## The problem:
Among the records that follow, find the line with "ATOM 84 C CA" and the line with "ATOM 106 C C". Set down those lines and all lines between them exactly, without adding anything.

## Material to process:
# # # # # # #

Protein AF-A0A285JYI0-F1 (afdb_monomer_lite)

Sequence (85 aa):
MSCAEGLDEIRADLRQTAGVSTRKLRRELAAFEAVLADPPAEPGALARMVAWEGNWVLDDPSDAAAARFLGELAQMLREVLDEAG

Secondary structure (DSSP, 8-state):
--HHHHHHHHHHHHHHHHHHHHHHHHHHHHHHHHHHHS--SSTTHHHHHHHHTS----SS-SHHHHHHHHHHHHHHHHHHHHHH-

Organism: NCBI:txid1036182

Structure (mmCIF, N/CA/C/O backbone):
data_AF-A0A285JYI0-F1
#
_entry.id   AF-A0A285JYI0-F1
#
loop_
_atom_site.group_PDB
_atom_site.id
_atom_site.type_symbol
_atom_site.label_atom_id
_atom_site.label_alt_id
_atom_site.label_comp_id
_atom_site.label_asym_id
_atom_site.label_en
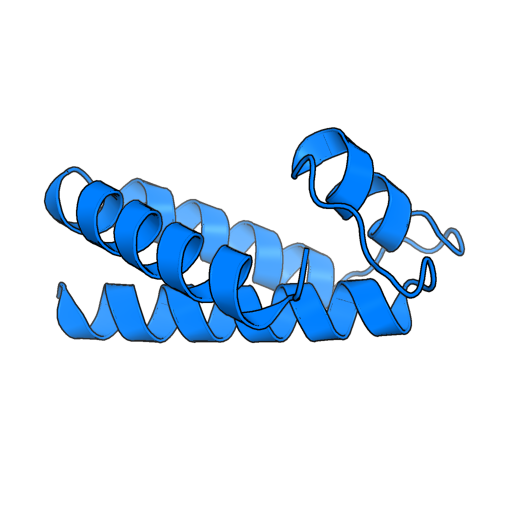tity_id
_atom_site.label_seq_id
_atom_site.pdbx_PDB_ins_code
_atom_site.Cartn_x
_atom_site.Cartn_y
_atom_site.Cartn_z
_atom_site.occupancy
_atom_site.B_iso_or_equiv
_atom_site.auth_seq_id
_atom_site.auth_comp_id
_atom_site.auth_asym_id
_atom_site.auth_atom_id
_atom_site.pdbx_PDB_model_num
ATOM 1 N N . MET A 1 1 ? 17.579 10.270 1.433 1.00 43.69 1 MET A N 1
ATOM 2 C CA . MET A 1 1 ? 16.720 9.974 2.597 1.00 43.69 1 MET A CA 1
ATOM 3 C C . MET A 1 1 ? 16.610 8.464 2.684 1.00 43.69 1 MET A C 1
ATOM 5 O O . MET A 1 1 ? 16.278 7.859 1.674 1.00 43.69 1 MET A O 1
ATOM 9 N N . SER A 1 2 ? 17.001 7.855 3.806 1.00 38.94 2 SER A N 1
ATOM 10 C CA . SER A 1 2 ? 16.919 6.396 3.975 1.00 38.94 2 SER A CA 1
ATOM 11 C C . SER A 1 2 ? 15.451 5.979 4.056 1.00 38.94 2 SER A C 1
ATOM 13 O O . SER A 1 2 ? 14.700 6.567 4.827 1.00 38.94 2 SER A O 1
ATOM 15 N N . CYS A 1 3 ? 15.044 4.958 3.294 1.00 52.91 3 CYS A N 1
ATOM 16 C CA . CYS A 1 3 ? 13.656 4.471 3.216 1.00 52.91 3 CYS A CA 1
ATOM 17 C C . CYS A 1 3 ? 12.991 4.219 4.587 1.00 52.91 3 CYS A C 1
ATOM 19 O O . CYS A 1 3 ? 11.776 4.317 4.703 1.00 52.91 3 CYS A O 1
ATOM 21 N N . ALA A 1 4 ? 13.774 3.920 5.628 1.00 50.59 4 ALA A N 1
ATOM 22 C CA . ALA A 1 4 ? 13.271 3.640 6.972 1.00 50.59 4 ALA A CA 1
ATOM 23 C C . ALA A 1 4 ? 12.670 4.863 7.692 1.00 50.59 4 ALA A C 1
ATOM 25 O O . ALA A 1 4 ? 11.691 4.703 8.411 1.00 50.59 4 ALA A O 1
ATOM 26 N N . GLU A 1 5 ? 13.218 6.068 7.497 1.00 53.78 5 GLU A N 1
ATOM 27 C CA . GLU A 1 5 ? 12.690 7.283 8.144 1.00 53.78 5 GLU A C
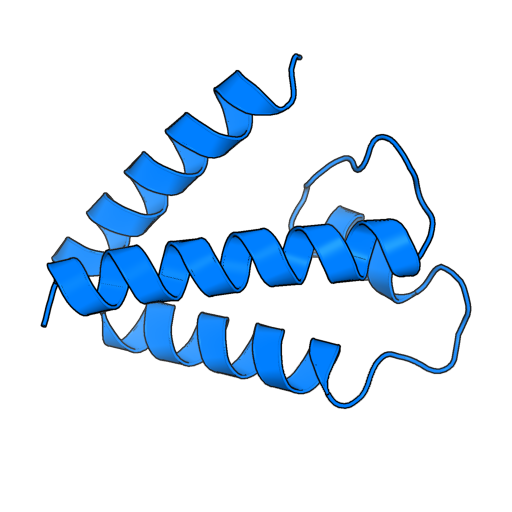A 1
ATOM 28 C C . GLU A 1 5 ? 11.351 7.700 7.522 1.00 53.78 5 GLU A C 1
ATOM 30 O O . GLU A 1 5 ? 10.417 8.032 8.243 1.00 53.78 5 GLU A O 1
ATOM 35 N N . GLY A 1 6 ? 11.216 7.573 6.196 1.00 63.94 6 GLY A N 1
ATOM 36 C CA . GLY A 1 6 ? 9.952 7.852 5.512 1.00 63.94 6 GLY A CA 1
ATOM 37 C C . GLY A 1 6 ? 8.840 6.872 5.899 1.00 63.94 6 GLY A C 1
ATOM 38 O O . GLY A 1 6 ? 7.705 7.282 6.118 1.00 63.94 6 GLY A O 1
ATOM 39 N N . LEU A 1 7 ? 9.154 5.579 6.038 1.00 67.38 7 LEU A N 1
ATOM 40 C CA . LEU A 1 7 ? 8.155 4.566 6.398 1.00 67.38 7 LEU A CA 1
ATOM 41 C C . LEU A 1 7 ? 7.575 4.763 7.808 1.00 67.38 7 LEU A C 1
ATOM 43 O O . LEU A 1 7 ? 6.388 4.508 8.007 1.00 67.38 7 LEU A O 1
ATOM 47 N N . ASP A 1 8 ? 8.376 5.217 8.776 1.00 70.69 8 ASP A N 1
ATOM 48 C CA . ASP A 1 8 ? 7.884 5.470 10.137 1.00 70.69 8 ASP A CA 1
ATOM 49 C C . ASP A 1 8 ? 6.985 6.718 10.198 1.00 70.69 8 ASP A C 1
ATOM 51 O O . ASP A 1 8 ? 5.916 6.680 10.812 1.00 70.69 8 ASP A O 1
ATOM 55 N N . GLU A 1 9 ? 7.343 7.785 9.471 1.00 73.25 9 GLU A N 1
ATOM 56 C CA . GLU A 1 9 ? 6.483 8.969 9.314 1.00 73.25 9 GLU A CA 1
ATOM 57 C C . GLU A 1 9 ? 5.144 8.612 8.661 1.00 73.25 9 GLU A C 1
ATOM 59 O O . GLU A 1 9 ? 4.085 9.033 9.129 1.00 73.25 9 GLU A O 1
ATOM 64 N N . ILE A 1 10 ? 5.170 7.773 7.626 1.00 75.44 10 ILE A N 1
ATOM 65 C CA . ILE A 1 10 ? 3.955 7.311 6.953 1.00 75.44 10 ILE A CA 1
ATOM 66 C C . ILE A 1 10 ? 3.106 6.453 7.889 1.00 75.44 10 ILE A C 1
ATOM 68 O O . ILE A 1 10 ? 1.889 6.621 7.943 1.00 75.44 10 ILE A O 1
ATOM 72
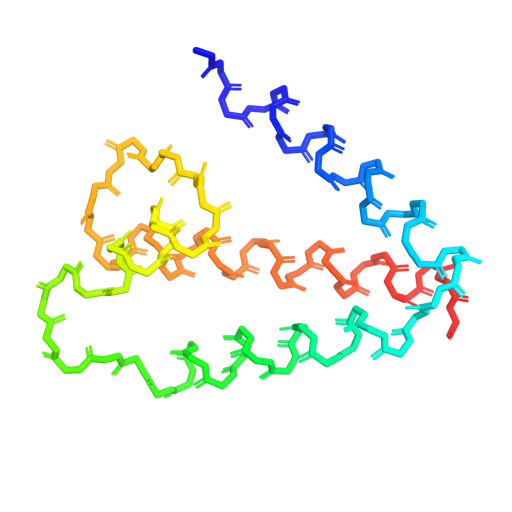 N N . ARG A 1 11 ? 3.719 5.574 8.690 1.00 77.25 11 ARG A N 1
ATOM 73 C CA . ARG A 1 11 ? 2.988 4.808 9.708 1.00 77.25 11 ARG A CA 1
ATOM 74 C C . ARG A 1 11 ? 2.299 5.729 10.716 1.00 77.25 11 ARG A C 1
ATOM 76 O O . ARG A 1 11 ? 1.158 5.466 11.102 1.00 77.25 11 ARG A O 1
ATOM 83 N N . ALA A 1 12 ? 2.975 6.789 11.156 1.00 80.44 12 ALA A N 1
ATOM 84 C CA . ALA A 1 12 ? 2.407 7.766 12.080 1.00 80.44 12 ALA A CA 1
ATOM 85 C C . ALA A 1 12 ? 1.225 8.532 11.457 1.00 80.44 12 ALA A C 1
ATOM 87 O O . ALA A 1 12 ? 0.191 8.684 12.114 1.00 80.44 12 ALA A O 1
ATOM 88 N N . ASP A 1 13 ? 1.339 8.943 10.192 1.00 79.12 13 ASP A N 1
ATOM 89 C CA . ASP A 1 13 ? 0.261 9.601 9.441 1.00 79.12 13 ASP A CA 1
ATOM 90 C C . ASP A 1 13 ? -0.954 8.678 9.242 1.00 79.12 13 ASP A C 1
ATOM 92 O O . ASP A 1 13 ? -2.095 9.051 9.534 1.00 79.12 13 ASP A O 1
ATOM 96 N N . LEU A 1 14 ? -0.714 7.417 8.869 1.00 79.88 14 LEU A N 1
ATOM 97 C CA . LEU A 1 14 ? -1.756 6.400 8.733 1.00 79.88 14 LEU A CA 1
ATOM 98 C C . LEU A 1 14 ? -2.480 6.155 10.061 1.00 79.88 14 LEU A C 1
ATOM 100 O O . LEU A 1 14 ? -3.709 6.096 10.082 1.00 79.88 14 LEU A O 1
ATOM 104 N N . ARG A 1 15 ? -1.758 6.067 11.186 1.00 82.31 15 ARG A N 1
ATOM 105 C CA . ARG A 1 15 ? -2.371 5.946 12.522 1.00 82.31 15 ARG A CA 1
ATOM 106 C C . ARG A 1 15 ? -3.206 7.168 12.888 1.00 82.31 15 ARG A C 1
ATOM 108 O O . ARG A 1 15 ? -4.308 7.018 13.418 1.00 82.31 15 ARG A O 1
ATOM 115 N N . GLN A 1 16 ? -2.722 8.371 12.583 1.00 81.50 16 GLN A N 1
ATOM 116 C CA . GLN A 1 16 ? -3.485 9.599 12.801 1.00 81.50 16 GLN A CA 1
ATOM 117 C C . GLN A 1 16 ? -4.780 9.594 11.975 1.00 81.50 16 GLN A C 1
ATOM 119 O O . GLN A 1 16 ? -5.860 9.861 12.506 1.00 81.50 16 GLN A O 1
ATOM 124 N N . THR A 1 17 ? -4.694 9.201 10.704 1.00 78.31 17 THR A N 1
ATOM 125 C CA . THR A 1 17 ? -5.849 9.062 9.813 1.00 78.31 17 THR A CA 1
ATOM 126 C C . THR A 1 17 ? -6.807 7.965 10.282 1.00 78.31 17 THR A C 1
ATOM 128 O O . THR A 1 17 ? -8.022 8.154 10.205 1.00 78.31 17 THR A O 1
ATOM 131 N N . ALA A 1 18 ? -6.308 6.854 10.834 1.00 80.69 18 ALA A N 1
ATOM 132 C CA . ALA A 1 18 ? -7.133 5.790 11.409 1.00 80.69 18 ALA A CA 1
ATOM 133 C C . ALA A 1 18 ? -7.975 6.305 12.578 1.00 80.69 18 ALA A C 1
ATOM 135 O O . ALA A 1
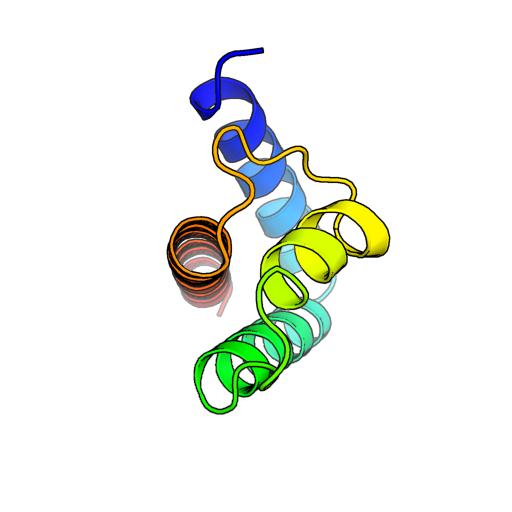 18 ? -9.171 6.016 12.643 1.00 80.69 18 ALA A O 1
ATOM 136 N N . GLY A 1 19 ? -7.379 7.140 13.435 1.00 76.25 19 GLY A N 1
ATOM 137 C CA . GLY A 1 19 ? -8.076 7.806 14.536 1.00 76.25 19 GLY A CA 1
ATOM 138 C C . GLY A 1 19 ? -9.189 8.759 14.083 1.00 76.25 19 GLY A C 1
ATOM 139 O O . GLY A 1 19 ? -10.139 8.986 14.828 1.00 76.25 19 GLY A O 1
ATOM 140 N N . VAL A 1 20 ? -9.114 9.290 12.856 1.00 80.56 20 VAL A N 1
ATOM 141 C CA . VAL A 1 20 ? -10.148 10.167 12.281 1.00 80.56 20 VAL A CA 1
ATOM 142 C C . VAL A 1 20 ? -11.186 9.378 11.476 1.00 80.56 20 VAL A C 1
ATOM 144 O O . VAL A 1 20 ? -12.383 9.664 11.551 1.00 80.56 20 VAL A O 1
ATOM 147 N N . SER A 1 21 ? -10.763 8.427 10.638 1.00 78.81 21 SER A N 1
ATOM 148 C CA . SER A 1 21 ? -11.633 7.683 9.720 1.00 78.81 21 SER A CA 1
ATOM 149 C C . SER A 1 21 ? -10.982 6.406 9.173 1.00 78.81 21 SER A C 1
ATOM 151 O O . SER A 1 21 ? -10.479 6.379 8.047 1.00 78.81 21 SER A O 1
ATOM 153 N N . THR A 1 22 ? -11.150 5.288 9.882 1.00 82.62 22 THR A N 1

# # # # # # #

## Answer:
ATOM 84 C CA . ALA A 1 12 ? 2.407 7.766 12.080 1.00 80.44 12 ALA A CA 1
ATOM 85 C C . ALA A 1 12 ? 1.225 8.532 11.457 1.00 80.44 12 ALA A C 1
ATOM 87 O O . ALA A 1 12 ? 0.191 8.684 12.114 1.00 80.44 12 ALA A O 1
ATOM 88 N N . ASP A 1 13 ? 1.339 8.943 10.192 1.00 79.12 13 ASP A N 1
ATOM 89 C CA . ASP A 1 13 ? 0.261 9.601 9.441 1.00 79.12 13 ASP A CA 1
ATOM 90 C C . ASP A 1 13 ? -0.954 8.678 9.242 1.00 79.12 13 ASP A C 1
ATOM 92 O O . ASP A 1 13 ? -2.095 9.051 9.534 1.00 79.12 13 ASP A O 1
ATOM 96 N N . LEU A 1 14 ? -0.714 7.417 8.869 1.00 79.88 14 LEU A N 1
ATOM 97 C CA . LEU A 1 14 ? -1.756 6.400 8.733 1.00 79.88 14 LEU A CA 1
ATOM 98 C C . LEU A 1 14 ? -2.480 6.155 10.061 1.00 79.88 14 LEU A C 1
ATOM 100 O O . LEU A 1 14 ? -3.709 6.096 10.082 1.00 79.88 14 LEU A O 1
ATOM 104 N N . ARG A 1 15 ? -1.758 6.067 11.186 1.00 82.31 15 ARG A N 1
ATOM 105 C CA . ARG A 1 15 ? -2.371 5.946 12.522 1.00 82.31 15 ARG A CA 1
ATOM 106 C C . ARG A 1 15 ? -3.206 7.168 12.888 1.00 82.31 15 ARG A C 1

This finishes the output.